>>>>>
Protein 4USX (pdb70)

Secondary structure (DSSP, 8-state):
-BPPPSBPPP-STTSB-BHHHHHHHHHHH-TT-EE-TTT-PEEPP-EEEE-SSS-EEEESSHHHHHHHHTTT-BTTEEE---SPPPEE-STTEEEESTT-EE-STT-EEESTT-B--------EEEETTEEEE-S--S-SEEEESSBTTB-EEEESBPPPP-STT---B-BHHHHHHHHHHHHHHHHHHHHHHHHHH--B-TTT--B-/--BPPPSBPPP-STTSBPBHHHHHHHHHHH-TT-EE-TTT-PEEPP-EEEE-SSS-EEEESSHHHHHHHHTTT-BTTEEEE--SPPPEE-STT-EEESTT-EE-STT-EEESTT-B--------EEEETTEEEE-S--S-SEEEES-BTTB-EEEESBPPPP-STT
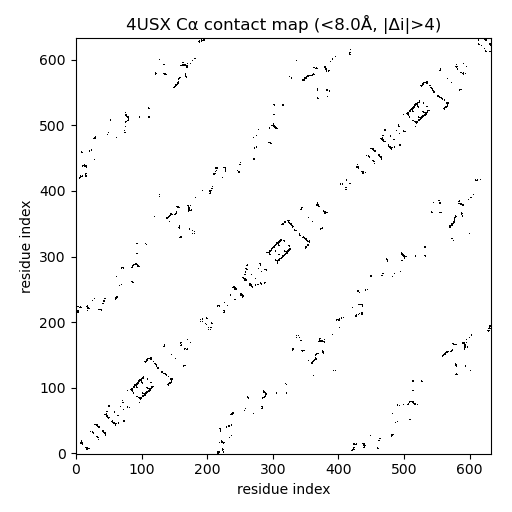---B-BHHHHHHHHHHHHHHHHHHHHHHHHHHHH-----TTT---/--BPPPSBPPP-STTSB-BHHHHHHHHHHH-TT-EE-TTT-PEEPP-EEEE-SSS-EEEESSHHHHHHHHTTT-BTTEEE---SPPPEE-STT-EEESTT-EE-STT-EEESTT-B--------EEEETTEEEE-S--S-SEEEES-BTTB-EEEESBPPPP-STT---B-BHHHHHHHHHHHHHHHHHHHHHHHHHH---S-EE-TTT--EE-

Foldseek 3Di:
DDDDPPADADDDPPGDHDPVRVQVVLVVQDQPWGQDPVPRDTDFHWDWADAQPRDIDIDRDDVVRVVCCVARNHPPAGEHDPAADEEECEDCEEFHYHCFYENYHHEYAAYHAWYFDFDAFDFWDADPNRTQGAAPGHDPYYYTDHDVVGHDDDDPADAFDDDRHTPGDHDPVRVVVVVVVVVVVLVVLVVVQVVVLCPADSVVRDRD/DDDDDDDADADDDPPGDHDPVVVQVVQVVQPQPWGQDPPPRDTDFHWDWFDAQPPDIDIDGDDVVRVVCCVAQNHPPAGEHDDAADEEECADCEEFHYHCFYQHYHHEYAAYHAWYFDFDAFDFWDADPNDTQGAAPRDDPGYYTDHDVVGHDDDDPADAFDDDRHTPGDHDPVVVVVVVVVVVVVLVVLQVVQQVVCVVPPDADSVVGRD/DDDDDPDADADDDPPGDHDQVRVQVVLVVQPQPWGQDPPPRDTAFHWDWADAQPGDIDIDRDDVVRVVCCVAQNHVPAGEHDPAADEEQQADCEAFHYHCFYEHYHPEYAAYHAWYFDFDAFDFWDADPNRTQGAAPGHDPGYYTDHDVVGHDDDDPADAFDDDRHTPGDHDDVVVVVVVVVVVVVLVVLVVVQAVVPPDDPWDADSVVRDTRD

Sequence (633 aa):
PVALHNVAPGTASTDAVNVGQLGAVTTGLGGGAAIDPKTGAVTAPSYTVYNADGTTSNVGNVGAAIDAINSTGIKYFHANSTKPDSQALGADSVAIGPNAVANNAGDVALGSSGAVTSQAGGTLSETINGVTYSFAGTTPIGTVSVGAPGVERTITNVAAGRIGQSSTDAINGSQLYGTNQSIEALTDKMNSLGNTVANSYNPQTGAVNGPVALHNVAPGTASTDAVNVGQLGAVTTGLGGGAAIDPKTGAVTAPSYTVYNADGTTSNVGNVGAAIDAINSTGIKYFHANSTKPDSQALGADSVAIGPNAVANNAGDVALGSGAVTSQAGGTLSETINGVTYSFAGTTPIGTVSVGAPGVERTITNVAAGRIGQSSTDAINGSQLYGTNQSIEALTDKMNSLGNTVANTLASYNPQTGAVGPVALHNVAPGTASTDAVNVGQLGAVTTGLGGGAAIDPKTGAVTAPSYTVYNADGTTSNVGNVGAAIDAINSTGIKYFHANSTKPDSQALGADSVAIGPNAVANNAGDVALGSSGAVTSQAGGTLSETINGVTYSFAGTTPIGTVSVGAPGVERTITNVAAGRIGQSSTDAINGSQLYGTNQSIEALTDKMNSLGNTVANGSGASYNPQTGAVNG

CATH classification: 2.150.10.10

Structure (mmCIF, N/CA/C/O backbone):
data_4USX
#
_entry.id   4USX
#
_cell.length_a   63.115
_cell.length_b   58.852
_cell.length_c   74.407
_cell.angle_alpha   90.00
_cell.angle_beta   104.65
_cell.angle_gamma   90.00
#
_symmetry.space_group_name_H-M   'P 1 21 1'
#
loop_
_entity.id
_entity.type
_entity.pdbx_description
1 polymer 'TRIMERIC AUTOTRANSPORTER ADHESIN'
2 non-polymer 'MAGNESIUM ION'
3 water water
#
loop_
_atom_site.group_PDB
_atom_site.id
_atom_site.type_symbol
_atom_site.label_atom_id
_atom_site.label_alt_id
_atom_site.label_comp_id
_atom_site.label_asym_id
_atom_site.label_entity_id
_atom_site.label_seq_id
_atom_site.pdbx_PDB_ins_code
_atom_site.Cartn_x
_atom_site.Cartn_y
_atom_site.Cartn_z
_atom_site.occupancy
_atom_site.B_iso_or_equiv
_atom_site.auth_seq_id
_atom_site.auth_comp_id
_atom_site.auth_asym_id
_atom_site.auth_atom_id
_atom_site.pdbx_PDB_model_num
ATOM 1 N N . PRO A 1 38 ? 39.444 4.875 72.563 1.00 49.17 678 PRO A N 1
ATOM 2 C CA . PRO A 1 38 ? 39.933 6.212 72.892 1.00 40.46 678 PRO A CA 1
ATOM 3 C C . PRO A 1 38 ? 40.999 6.745 71.933 1.00 36.38 678 PRO A C 1
ATOM 4 O O . PRO A 1 38 ? 41.066 7.960 71.765 1.00 39.57 678 PRO A O 1
ATOM 8 N N . VAL A 1 39 ? 41.818 5.887 71.326 1.00 36.68 679 VAL A N 1
ATOM 9 C CA . VAL A 1 39 ? 42.907 6.399 70.488 1.00 32.50 679 VAL A CA 1
ATOM 10 C C . VAL A 1 39 ? 42.908 5.829 69.064 1.00 39.02 679 VAL A C 1
ATOM 11 O O . VAL A 1 39 ? 42.614 4.653 68.844 1.00 36.72 679 VAL A O 1
ATOM 15 N N . ALA A 1 40 ? 43.230 6.687 68.099 1.00 36.89 680 ALA A N 1
ATOM 16 C CA . ALA A 1 40 ? 43.242 6.310 66.691 1.00 37.59 680 ALA A CA 1
ATOM 17 C C . ALA A 1 40 ? 44.565 5.676 66.285 1.00 40.08 680 ALA A C 1
ATOM 18 O O . ALA A 1 40 ? 45.632 6.088 66.749 1.00 43.30 680 ALA A O 1
ATOM 20 N N . LEU A 1 41 ? 44.483 4.677 65.412 1.00 37.62 681 LEU A N 1
ATOM 21 C CA . LEU A 1 41 ? 45.667 4.041 64.840 1.00 29.22 681 LEU A CA 1
ATOM 22 C C . LEU A 1 41 ? 45.984 4.643 63.476 1.00 32.86 681 LEU A C 1
ATOM 23 O O . LEU A 1 41 ? 45.178 4.532 62.542 1.00 29.68 681 LEU A O 1
ATOM 28 N N . HIS A 1 42 ? 47.151 5.269 63.354 1.00 28.10 682 HIS A N 1
ATOM 29 C CA . HIS A 1 42 ? 47.541 5.908 62.100 1.00 29.26 682 HIS A CA 1
ATOM 30 C C . HIS A 1 42 ? 48.442 5.020 61.248 1.00 26.63 682 HIS A C 1
ATOM 31 O O . HIS A 1 42 ? 48.900 3.968 61.693 1.00 27.35 682 HIS A O 1
ATOM 38 N N . ASN A 1 43 ? 48.686 5.467 60.020 1.00 27.16 683 ASN A N 1
ATOM 39 C CA . ASN A 1 43 ? 49.670 4.859 59.133 1.00 27.73 683 ASN A CA 1
ATOM 40 C C . ASN A 1 43 ? 49.399 3.379 58.887 1.00 29.71 683 ASN A C 1
ATOM 41 O O . ASN A 1 43 ? 50.332 2.579 58.789 1.00 28.38 683 ASN A O 1
ATOM 46 N N . VAL A 1 44 ? 48.118 3.023 58.794 1.00 23.74 684 VAL A N 1
ATOM 47 C CA . VAL A 1 44 ? 47.713 1.653 58.483 1.00 26.32 684 VAL A CA 1
ATOM 48 C C . VAL A 1 44 ? 47.517 1.500 56.979 1.00 28.42 684 VAL A C 1
ATOM 49 O O . VAL A 1 44 ? 46.695 2.198 56.378 1.00 24.24 684 VAL A O 1
ATOM 53 N N . ALA A 1 45 ? 48.286 0.595 56.379 1.00 25.81 685 ALA A N 1
ATOM 54 C CA . ALA A 1 45 ? 48.161 0.292 54.964 1.00 26.11 685 ALA A CA 1
ATOM 55 C C . ALA A 1 45 ? 46.915 -0.571 54.747 1.00 23.86 685 ALA A C 1
ATOM 56 O O . ALA A 1 45 ? 46.444 -1.216 55.681 1.00 22.13 685 ALA A O 1
ATOM 58 N N . PRO A 1 46 ? 46.372 -0.575 53.521 1.00 24.05 686 PRO A N 1
ATOM 59 C CA . PRO A 1 46 ? 45.144 -1.349 53.260 1.00 20.84 686 PRO A CA 1
ATOM 60 C C . PRO A 1 46 ? 45.319 -2.848 53.531 1.00 20.67 686 PRO A C 1
ATOM 61 O O . PRO A 1 46 ? 46.319 -3.442 53.099 1.00 19.89 686 PRO A O 1
ATOM 65 N N . GLY A 1 47 ? 44.369 -3.445 54.248 1.00 18.18 687 GLY A N 1
ATOM 66 C CA . GLY A 1 47 ? 44.440 -4.870 54.558 1.00 16.16 687 GLY A CA 1
ATOM 67 C C . GLY A 1 47 ? 44.131 -5.725 53.348 1.00 20.72 687 GLY A C 1
ATOM 68 O O . GLY A 1 47 ? 43.321 -5.341 52.512 1.00 20.68 687 GLY A O 1
ATOM 69 N N . THR A 1 48 ? 44.766 -6.892 53.251 1.00 21.53 688 THR A N 1
ATOM 70 C CA . THR A 1 48 ? 44.528 -7.798 52.126 1.00 22.02 688 THR A CA 1
ATOM 71 C C . THR A 1 48 ? 44.036 -9.184 52.550 1.00 23.25 688 THR A C 1
ATOM 72 O O . THR A 1 48 ? 43.044 -9.682 52.026 1.00 23.09 688 THR A O 1
ATOM 76 N N . ALA A 1 49 ? 44.749 -9.819 53.476 1.00 21.35 689 ALA A N 1
ATOM 77 C CA . ALA A 1 49 ? 44.312 -11.101 54.022 1.00 19.67 689 ALA A CA 1
ATOM 78 C C . ALA A 1 49 ? 43.101 -10.883 54.927 1.00 20.97 689 ALA A C 1
ATOM 79 O O . ALA A 1 49 ? 42.911 -9.786 55.455 1.00 18.22 689 ALA A O 1
ATOM 81 N N . SER A 1 50 ? 42.294 -11.922 55.125 1.00 18.82 690 SER A N 1
ATOM 82 C CA . SER A 1 50 ? 41.033 -11.761 55.850 1.00 22.43 690 SER A CA 1
ATOM 83 C C . SER A 1 50 ? 41.251 -11.296 57.286 1.00 21.11 690 SER A C 1
ATOM 84 O O . SER A 1 50 ? 40.379 -10.650 57.867 1.00 18.61 690 SER A O 1
ATOM 87 N N . THR A 1 51 ? 42.414 -11.612 57.859 1.00 20.35 691 THR A N 1
ATOM 88 C CA . THR A 1 51 ? 42.713 -11.169 59.218 1.00 18.77 691 THR A CA 1
ATOM 89 C C . THR A 1 51 ? 43.606 -9.931 59.275 1.00 20.03 691 THR A C 1
ATOM 90 O O . THR A 1 51 ? 44.286 -9.713 60.273 1.00 20.54 691 THR A O 1
ATOM 94 N N . ASP A 1 52 ? 43.592 -9.123 58.216 1.00 20.34 692 ASP A N 1
ATOM 95 C CA . ASP A 1 52 ? 44.268 -7.821 58.214 1.00 20.03 692 ASP A CA 1
ATOM 96 C C . ASP A 1 52 ? 43.318 -6.709 58.627 1.00 23.15 692 ASP A C 1
ATOM 97 O O . ASP A 1 52 ? 42.122 -6.785 58.347 1.00 16.71 692 ASP A O 1
ATOM 102 N N . ALA A 1 53 ? 43.847 -5.661 59.258 1.00 18.57 693 ALA A N 1
ATOM 103 C CA . ALA A 1 53 ? 43.020 -4.506 59.619 1.00 21.21 693 ALA A CA 1
ATOM 104 C C . ALA A 1 53 ? 42.601 -3.741 58.377 1.00 18.95 693 ALA A C 1
ATOM 105 O O . ALA A 1 53 ? 43.280 -3.774 57.357 1.00 18.77 693 ALA A O 1
ATOM 107 N N . VAL A 1 54 ? 41.472 -3.051 58.480 1.00 17.91 694 VAL A N 1
ATOM 108 C CA . VAL A 1 54 ? 40.913 -2.269 57.386 1.00 18.87 694 VAL A CA 1
ATOM 109 C C . VAL A 1 54 ? 41.135 -0.772 57.624 1.00 20.89 694 VAL A C 1
ATOM 110 O O . VAL A 1 54 ? 40.976 -0.317 58.758 1.00 19.99 694 VAL A O 1
ATOM 114 N N . ASN A 1 55 ? 41.493 -0.003 56.591 1.00 16.14 695 ASN A N 1
ATOM 115 C CA . ASN A 1 55 ? 41.614 1.438 56.791 1.00 20.82 695 ASN A CA 1
ATOM 116 C C . ASN A 1 55 ? 40.467 2.249 56.181 1.00 20.65 695 ASN A C 1
ATOM 117 O O . ASN A 1 55 ? 39.646 1.729 55.438 1.00 20.57 695 ASN A O 1
ATOM 122 N N . VAL A 1 56 ? 40.419 3.529 56.534 1.00 20.40 696 VAL A N 1
ATOM 123 C CA . VAL A 1 56 ? 39.349 4.431 56.108 1.00 19.99 696 VAL A CA 1
ATOM 124 C C . VAL A 1 56 ? 39.181 4.515 54.584 1.00 22.28 696 VAL A C 1
ATOM 125 O O . VAL A 1 56 ? 38.049 4.594 54.074 1.00 18.78 696 VAL A O 1
ATOM 129 N N . GLY A 1 57 ? 40.299 4.485 53.863 1.00 20.60 697 GLY A N 1
ATOM 130 C CA . GLY A 1 57 ? 40.268 4.476 52.412 1.00 22.16 697 GLY A CA 1
ATOM 131 C C . GLY A 1 57 ? 39.475 3.309 51.865 1.00 21.13 697 GLY A C 1
ATOM 132 O O . GLY A 1 57 ? 38.721 3.442 50.894 1.00 19.44 697 GLY A O 1
ATOM 133 N N . GLN A 1 58 ? 39.646 2.151 52.495 1.00 19.65 698 GLN A N 1
ATOM 134 C CA . GLN A 1 58 ? 38.914 0.965 52.102 1.00 18.45 698 GLN A CA 1
ATOM 135 C C . GLN A 1 58 ? 37.434 1.094 52.457 1.00 21.34 698 GLN A C 1
ATOM 136 O O . GLN A 1 58 ? 36.577 0.825 51.619 1.00 20.06 698 GLN A O 1
ATOM 142 N N . LEU A 1 59 ? 37.124 1.511 53.685 1.00 18.85 699 LEU A N 1
ATOM 143 C CA . LEU A 1 59 ? 35.718 1.646 54.081 1.00 21.01 699 LEU A CA 1
ATOM 144 C C . LEU A 1 59 ? 35.027 2.727 53.252 1.00 21.25 699 LEU A C 1
ATOM 145 O O . LEU A 1 59 ? 33.851 2.585 52.889 1.00 20.27 699 LEU A O 1
ATOM 150 N N . GLY A 1 60 ? 35.758 3.801 52.959 1.00 21.13 700 GLY A N 1
ATOM 151 C CA . GLY A 1 60 ? 35.221 4.901 52.164 1.00 22.01 700 GLY A CA 1
ATOM 152 C C . GLY A 1 60 ? 34.761 4.449 50.788 1.00 22.93 700 GLY A C 1
ATOM 153 O O . GLY A 1 60 ? 33.792 4.985 50.225 1.00 23.59 700 GLY A O 1
ATOM 154 N N . ALA A 1 61 ? 35.451 3.454 50.233 1.00 22.01 701 ALA A N 1
ATOM 155 C CA . ALA A 1 61 ? 35.060 2.915 48.934 1.00 24.88 701 ALA A CA 1
ATOM 156 C C . ALA A 1 61 ? 33.696 2.241 49.017 1.00 22.85 701 ALA A C 1
ATOM 157 O O . ALA A 1 61 ? 32.922 2.271 48.064 1.00 20.70 701 ALA A O 1
ATOM 159 N N . VAL A 1 62 ? 33.391 1.649 50.167 1.00 22.67 702 VAL A N 1
ATOM 160 C CA . VAL A 1 62 ? 32.095 1.011 50.354 1.00 22.48 702 VAL A CA 1
ATOM 161 C C . VAL A 1 62 ? 30.979 2.036 50.512 1.00 24.00 702 VAL A C 1
ATOM 162 O O . VAL A 1 62 ? 29.900 1.869 49.934 1.00 24.02 702 VAL A O 1
ATOM 166 N N . THR A 1 63 ? 31.218 3.101 51.279 1.00 20.96 703 THR A N 1
ATOM 167 C CA . THR A 1 63 ? 30.230 4.177 51.346 1.00 22.47 703 THR A CA 1
ATOM 168 C C . THR A 1 63 ? 30.033 4.785 49.967 1.00 22.80 703 THR A C 1
ATOM 169 O O . THR A 1 63 ? 28.914 5.128 49.582 1.00 21.58 703 THR A O 1
ATOM 173 N N . THR A 1 64 ? 31.118 4.917 49.216 1.00 17.08 704 THR A N 1
ATOM 174 C CA . THR A 1 64 ? 31.010 5.466 47.873 1.00 19.27 704 THR A CA 1
ATOM 175 C C . THR A 1 64 ? 30.100 4.574 46.992 1.00 18.58 704 THR A C 1
ATOM 176 O O . THR A 1 64 ? 29.320 5.082 46.181 1.00 17.23 704 THR A O 1
ATOM 180 N N . GLY A 1 65 ? 30.190 3.259 47.184 1.00 15.67 705 GLY A N 1
ATOM 181 C CA . GLY A 1 65 ? 29.352 2.301 46.469 1.00 17.26 705 GLY A CA 1
ATOM 182 C C . GLY A 1 65 ? 27.881 2.384 46.829 1.00 17.50 705 GLY A C 1
ATOM 183 O O . GLY A 1 65 ? 27.009 2.033 46.024 1.00 16.84 705 GLY A O 1
ATOM 184 N N . LEU A 1 66 ? 27.594 2.816 48.051 1.00 13.81 706 LEU A N 1
ATOM 185 C CA . LEU A 1 66 ? 26.213 3.055 48.470 1.00 21.33 706 LEU A CA 1
ATOM 186 C C . LEU A 1 66 ? 25.618 4.262 47.741 1.00 18.96 706 LEU A C 1
ATOM 187 O O . LEU A 1 66 ? 24.427 4.282 47.359 1.00 16.24 706 LEU A O 1
ATOM 192 N N . GLY A 1 67 ? 26.455 5.276 47.552 1.00 17.95 707 GLY A N 1
ATOM 193 C CA . GLY A 1 67 ? 26.012 6.510 46.925 1.00 16.13 707 GLY A CA 1
ATOM 194 C C . GLY A 1 67 ? 25.080 7.299 47.822 1.00 16.92 707 GLY A C 1
ATOM 195 O O . GLY A 1 67 ? 25.091 7.129 49.036 1.00 16.70 707 GLY A O 1
ATOM 196 N N . GLY A 1 68 ? 24.269 8.163 47.212 1.00 18.48 708 GLY A N 1
ATOM 197 C CA . GLY A 1 68 ? 23.277 8.947 47.930 1.00 19.53 708 GLY A CA 1
ATOM 198 C C . GLY A 1 68 ? 23.847 9.812 49.029 1.00 18.41 708 GLY A C 1
ATOM 199 O O . GLY A 1 68 ? 23.170 10.082 50.030 1.00 16.91 708 GLY A O 1
ATOM 200 N N . GLY A 1 69 ? 25.099 10.229 48.855 1.00 18.43 709 GLY A N 1
ATOM 201 C CA . GLY A 1 69 ? 25.773 11.064 49.838 1.00 21.16 709 GLY A CA 1
ATOM 202 C C . GLY A 1 69 ? 26.367 10.351 51.046 1.00 20.84 709 GLY A C 1
ATOM 203 O O . GLY A 1 69 ? 26.839 11.009 51.993 1.00 18.39 709 GLY A O 1
ATOM 204 N N . ALA A 1 70 ? 26.347 9.019 51.037 1.00 17.74 710 ALA A N 1
ATOM 205 C CA . ALA A 1 70 ? 26.968 8.257 52.120 1.00 16.59 710 ALA A CA 1
ATOM 206 C C . ALA A 1 70 ? 28.446 8.641 52.200 1.00 17.90 710 ALA A C 1
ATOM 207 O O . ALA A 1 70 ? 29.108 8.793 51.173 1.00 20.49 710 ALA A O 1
<<<<<
:: WHAT YOU WILL DO ::
Could you set down, word for word, only the lines above from the line with "ATOM 117 O O" to the line with "ATOM 152 C C", including both?

:: EXERCISE ANSWER ::
ATOM 117 O O . ASN A 1 55 ? 39.646 1.729 55.438 1.00 20.57 695 ASN A O 1
ATOM 122 N N . VAL A 1 56 ? 40.419 3.529 56.534 1.00 20.40 696 VAL A N 1
ATOM 123 C CA . VAL A 1 56 ? 39.349 4.431 56.108 1.00 19.99 696 VAL A CA 1
ATOM 124 C C . VAL A 1 56 ? 39.181 4.515 54.584 1.00 22.28 696 VAL A C 1
ATOM 125 O O . VAL A 1 56 ? 38.049 4.594 54.074 1.00 18.78 696 VAL A O 1
ATOM 129 N N . GLY A 1 57 ? 40.299 4.485 53.863 1.00 20.60 697 GLY A N 1
ATOM 130 C CA . GLY A 1 57 ? 40.268 4.476 52.412 1.00 22.16 697 GLY A CA 1
ATOM 131 C C . GLY A 1 57 ? 39.475 3.309 51.865 1.00 21.13 697 GLY A C 1
ATOM 132 O O . GLY A 1 57 ? 38.721 3.442 50.894 1.00 19.44 697 GLY A O 1
ATOM 133 N N . GLN A 1 58 ? 39.646 2.151 52.495 1.00 19.65 698 GLN A N 1
ATOM 134 C CA . GLN A 1 58 ? 38.914 0.965 52.102 1.00 18.45 698 GLN A CA 1
ATOM 135 C C . GLN A 1 58 ? 37.434 1.094 52.457 1.00 21.34 698 GLN A C 1
ATOM 136 O O . GLN A 1 58 ? 36.577 0.825 51.619 1.00 20.06 698 GLN A O 1
ATOM 142 N N . LEU A 1 59 ? 37.124 1.511 53.685 1.00 18.85 699 LEU A N 1
ATOM 143 C CA . LEU A 1 59 ? 35.718 1.646 54.081 1.00 21.01 699 LEU A CA 1
ATOM 144 C C . LEU A 1 59 ? 35.027 2.727 53.252 1.00 21.25 699 LEU A C 1
ATOM 145 O O . LEU A 1 59 ? 33.851 2.585 52.889 1.00 20.27 699 LEU A O 1
ATOM 150 N N . GLY A 1 60 ? 35.758 3.801 52.959 1.00 21.13 700 GLY A N 1
ATOM 151 C CA . GLY A 1 60 ? 35.221 4.901 52.164 1.00 22.01 700 GLY A CA 1
ATOM 152 C C . GLY A 1 60 ? 34.761 4.449 50.788 1.00 22.93 700 GLY A C 1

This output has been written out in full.